Aimer Dieu n’est jamais une réalité abstraite ou désincarnée. La Parole de Dieu nous rappelle avec force que l’amour véritable se vérifie toujours dans l’amour concret du prochain. Aujourd’hui, l’Évangile et la première lettre de saint Jean nous conduisent au cœur d’une foi qui se fait chair dans la justice, la compassion et le service.
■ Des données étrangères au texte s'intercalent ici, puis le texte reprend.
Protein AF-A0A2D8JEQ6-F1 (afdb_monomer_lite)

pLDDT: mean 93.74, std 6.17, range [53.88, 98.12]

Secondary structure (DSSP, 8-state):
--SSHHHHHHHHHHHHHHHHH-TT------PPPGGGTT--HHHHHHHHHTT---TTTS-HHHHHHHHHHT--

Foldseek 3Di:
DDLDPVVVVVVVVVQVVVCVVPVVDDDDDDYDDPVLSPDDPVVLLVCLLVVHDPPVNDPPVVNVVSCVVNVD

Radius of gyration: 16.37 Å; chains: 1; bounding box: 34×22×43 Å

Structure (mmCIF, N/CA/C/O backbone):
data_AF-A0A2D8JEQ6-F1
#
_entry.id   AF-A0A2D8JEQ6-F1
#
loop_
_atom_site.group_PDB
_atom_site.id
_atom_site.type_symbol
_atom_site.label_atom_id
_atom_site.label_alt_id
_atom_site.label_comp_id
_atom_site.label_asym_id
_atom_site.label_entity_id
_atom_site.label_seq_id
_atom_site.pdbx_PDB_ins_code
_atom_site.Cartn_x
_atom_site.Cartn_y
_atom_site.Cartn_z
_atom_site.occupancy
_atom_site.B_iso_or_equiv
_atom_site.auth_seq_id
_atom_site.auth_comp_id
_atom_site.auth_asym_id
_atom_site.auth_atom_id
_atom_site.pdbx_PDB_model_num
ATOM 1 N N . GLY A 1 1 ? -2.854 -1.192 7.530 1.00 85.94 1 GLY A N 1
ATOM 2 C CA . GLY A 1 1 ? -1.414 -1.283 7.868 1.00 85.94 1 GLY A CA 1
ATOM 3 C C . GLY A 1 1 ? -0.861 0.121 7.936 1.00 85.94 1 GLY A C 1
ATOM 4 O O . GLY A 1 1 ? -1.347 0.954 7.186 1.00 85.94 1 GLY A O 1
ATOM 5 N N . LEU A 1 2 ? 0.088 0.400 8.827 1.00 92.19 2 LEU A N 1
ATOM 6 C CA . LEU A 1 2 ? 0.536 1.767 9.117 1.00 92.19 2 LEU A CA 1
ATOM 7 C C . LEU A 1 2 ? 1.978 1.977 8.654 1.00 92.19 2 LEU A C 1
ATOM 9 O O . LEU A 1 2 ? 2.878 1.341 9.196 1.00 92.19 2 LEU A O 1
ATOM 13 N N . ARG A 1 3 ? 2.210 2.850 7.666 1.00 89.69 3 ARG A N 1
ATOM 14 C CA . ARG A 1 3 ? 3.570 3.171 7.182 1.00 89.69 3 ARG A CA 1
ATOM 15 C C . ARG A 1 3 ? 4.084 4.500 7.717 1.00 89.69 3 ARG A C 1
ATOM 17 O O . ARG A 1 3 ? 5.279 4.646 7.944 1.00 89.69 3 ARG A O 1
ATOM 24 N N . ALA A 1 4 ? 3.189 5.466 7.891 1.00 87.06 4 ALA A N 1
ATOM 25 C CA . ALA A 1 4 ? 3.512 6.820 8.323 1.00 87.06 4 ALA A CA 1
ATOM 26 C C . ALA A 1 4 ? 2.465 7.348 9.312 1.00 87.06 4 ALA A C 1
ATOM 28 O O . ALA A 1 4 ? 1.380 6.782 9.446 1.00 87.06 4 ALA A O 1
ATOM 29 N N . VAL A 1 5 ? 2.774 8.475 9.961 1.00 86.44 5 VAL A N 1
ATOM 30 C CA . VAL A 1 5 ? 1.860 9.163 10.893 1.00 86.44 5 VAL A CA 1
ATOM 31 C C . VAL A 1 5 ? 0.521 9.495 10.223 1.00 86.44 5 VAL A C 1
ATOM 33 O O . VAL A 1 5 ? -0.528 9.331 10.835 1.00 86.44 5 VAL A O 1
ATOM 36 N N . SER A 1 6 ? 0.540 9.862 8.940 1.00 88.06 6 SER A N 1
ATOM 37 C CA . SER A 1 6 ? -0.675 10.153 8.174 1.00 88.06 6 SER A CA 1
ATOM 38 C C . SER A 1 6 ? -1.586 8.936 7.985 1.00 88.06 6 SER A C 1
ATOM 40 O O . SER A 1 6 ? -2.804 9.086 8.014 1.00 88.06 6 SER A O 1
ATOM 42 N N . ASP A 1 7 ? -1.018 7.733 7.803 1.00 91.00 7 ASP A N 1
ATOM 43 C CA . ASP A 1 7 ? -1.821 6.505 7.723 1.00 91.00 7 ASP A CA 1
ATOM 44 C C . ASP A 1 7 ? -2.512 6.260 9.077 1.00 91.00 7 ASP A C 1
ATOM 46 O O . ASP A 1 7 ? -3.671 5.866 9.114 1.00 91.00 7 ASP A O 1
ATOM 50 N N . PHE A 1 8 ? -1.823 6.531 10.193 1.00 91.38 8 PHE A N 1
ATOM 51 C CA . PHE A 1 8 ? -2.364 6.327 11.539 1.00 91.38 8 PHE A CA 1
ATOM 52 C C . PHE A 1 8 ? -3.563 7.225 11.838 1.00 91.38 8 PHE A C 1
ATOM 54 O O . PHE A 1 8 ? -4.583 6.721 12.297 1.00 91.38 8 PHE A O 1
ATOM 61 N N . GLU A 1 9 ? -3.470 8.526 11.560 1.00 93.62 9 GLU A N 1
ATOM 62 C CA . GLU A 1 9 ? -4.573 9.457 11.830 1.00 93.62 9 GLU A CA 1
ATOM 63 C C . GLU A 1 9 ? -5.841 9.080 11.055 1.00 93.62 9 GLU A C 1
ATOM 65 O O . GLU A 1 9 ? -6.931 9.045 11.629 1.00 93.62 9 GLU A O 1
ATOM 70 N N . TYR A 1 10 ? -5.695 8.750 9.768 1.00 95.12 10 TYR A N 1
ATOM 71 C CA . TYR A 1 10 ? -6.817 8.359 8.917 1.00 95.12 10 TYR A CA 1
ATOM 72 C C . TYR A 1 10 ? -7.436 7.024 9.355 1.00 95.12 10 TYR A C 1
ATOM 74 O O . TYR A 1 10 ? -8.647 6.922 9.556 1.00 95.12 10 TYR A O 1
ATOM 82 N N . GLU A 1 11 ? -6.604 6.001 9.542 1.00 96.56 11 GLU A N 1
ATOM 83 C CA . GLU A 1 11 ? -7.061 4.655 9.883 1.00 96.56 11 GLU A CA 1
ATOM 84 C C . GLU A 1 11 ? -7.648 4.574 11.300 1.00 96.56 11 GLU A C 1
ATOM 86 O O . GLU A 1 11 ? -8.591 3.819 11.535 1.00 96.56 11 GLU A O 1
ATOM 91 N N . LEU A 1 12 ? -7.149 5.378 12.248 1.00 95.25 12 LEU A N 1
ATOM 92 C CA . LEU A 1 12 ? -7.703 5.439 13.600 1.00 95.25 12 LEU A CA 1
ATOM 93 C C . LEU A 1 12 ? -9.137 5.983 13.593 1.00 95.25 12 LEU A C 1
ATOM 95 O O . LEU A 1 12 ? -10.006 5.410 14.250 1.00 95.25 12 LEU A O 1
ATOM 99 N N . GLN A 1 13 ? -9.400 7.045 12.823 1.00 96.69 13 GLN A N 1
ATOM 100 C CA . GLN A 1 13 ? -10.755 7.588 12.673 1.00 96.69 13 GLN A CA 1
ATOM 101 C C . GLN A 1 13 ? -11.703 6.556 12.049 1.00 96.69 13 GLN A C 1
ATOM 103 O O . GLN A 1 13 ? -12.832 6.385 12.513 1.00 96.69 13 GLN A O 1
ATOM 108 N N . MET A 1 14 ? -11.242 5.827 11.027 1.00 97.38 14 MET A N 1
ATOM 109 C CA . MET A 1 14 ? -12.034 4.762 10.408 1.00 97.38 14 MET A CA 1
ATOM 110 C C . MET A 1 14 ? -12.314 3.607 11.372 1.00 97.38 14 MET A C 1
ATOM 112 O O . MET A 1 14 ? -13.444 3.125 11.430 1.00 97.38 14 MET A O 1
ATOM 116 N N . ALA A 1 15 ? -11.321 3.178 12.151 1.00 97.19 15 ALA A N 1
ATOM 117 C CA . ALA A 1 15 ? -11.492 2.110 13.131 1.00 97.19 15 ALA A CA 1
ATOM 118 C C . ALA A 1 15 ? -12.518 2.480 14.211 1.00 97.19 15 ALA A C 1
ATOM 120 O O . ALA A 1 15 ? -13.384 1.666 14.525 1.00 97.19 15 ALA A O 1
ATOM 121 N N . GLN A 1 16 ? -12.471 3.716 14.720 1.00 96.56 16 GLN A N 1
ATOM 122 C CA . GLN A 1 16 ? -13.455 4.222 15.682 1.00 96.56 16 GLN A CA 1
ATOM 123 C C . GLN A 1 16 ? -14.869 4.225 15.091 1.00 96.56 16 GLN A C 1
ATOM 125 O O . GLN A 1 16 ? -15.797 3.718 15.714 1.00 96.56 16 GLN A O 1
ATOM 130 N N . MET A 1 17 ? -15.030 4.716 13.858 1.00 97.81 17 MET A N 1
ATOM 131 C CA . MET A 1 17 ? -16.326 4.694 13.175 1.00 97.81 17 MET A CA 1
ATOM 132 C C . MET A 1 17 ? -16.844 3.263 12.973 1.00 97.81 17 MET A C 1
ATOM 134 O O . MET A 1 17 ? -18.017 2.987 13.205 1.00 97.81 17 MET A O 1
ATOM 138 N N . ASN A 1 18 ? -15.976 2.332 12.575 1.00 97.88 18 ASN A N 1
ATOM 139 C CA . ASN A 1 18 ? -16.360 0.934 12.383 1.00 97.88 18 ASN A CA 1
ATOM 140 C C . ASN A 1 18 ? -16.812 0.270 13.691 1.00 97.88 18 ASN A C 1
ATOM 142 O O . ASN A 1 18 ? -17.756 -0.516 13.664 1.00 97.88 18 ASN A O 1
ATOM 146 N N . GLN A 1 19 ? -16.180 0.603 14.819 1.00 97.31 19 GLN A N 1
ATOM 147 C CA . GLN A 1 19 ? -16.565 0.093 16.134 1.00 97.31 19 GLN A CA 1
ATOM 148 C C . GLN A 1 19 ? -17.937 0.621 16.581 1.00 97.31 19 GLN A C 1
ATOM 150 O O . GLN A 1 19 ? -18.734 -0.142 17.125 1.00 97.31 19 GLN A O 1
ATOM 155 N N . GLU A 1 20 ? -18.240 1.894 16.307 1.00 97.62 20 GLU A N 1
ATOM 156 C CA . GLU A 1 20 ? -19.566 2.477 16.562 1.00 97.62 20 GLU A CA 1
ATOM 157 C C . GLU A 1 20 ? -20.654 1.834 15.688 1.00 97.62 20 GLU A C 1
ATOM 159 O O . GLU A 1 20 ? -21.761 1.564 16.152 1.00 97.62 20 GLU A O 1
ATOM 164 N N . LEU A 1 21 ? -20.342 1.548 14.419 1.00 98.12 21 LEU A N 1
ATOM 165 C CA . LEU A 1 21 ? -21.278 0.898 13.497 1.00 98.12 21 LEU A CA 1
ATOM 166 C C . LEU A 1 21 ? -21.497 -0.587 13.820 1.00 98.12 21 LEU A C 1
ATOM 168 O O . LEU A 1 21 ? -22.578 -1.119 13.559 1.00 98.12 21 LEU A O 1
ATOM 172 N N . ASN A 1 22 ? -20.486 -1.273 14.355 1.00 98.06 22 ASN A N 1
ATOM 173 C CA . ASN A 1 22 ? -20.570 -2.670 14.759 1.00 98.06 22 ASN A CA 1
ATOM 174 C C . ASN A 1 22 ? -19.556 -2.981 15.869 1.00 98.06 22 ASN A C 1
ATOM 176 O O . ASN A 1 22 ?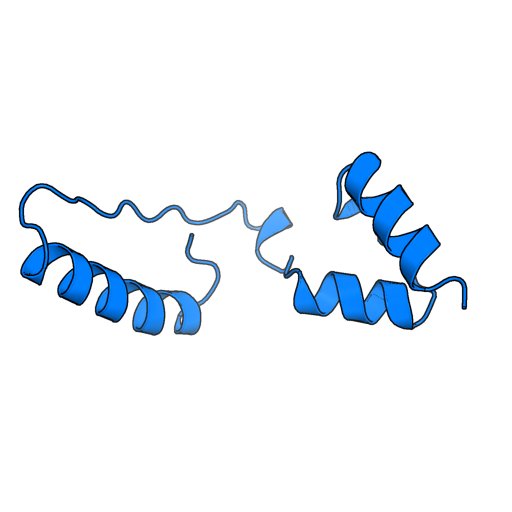 -18.366 -3.169 15.617 1.00 98.06 22 ASN A O 1
ATOM 180 N N . SER A 1 23 ? -20.062 -3.142 17.091 1.00 95.88 23 SER A N 1
ATOM 181 C CA . SER A 1 23 ? -19.254 -3.377 18.291 1.00 95.88 23 SER A CA 1
ATOM 182 C C . SER A 1 23 ? -18.533 -4.729 18.333 1.00 95.88 23 SER A C 1
ATOM 184 O O . SER A 1 23 ? -17.674 -4.923 19.189 1.00 95.88 23 SER A O 1
ATOM 186 N N . ALA A 1 24 ? -18.855 -5.660 17.429 1.00 97.75 24 ALA A N 1
ATOM 187 C CA . ALA A 1 24 ? -18.141 -6.929 17.295 1.00 97.75 24 ALA A CA 1
ATOM 188 C C . ALA A 1 24 ? -16.910 -6.837 16.373 1.00 97.75 24 ALA A C 1
ATOM 190 O O . ALA A 1 24 ? -16.178 -7.819 16.244 1.00 97.75 24 ALA A O 1
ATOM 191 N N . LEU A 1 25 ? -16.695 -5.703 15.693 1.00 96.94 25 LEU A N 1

Dans la première lecture, tirée de la première lettre de saint Jean (1 Jn 4,19 – 5,4), l’apôtre nous offre une clé de lecture essentielle de la vie chrétienne. Il affirme sans détour : « Nous aimons parce que Dieu nous a aimés le premier. » L’amour ne naît donc pas de notre bonne volonté ou de notre effort moral, mais d’une initiative divine. C’est parce que Dieu nous aime que nous devenons capables d’aimer à notre tour.
Jean va plus loin encore en posant une exigence radicale : l’amour de Dieu et l’amour du frère sont inséparables. Aimer Dieu tout en méprisant ou en ignorant son prochain est une contradiction. La foi authentique se reconnaît à sa fécondité concrète. « Voici le commandement que nous avons reçu de lui : que celui qui aime Dieu aime aussi son frère. » Aimer Dieu consiste essentiellement à faire sa volonté, et cette volonté s’exprime clairement dans le commandement de l’amour du prochain.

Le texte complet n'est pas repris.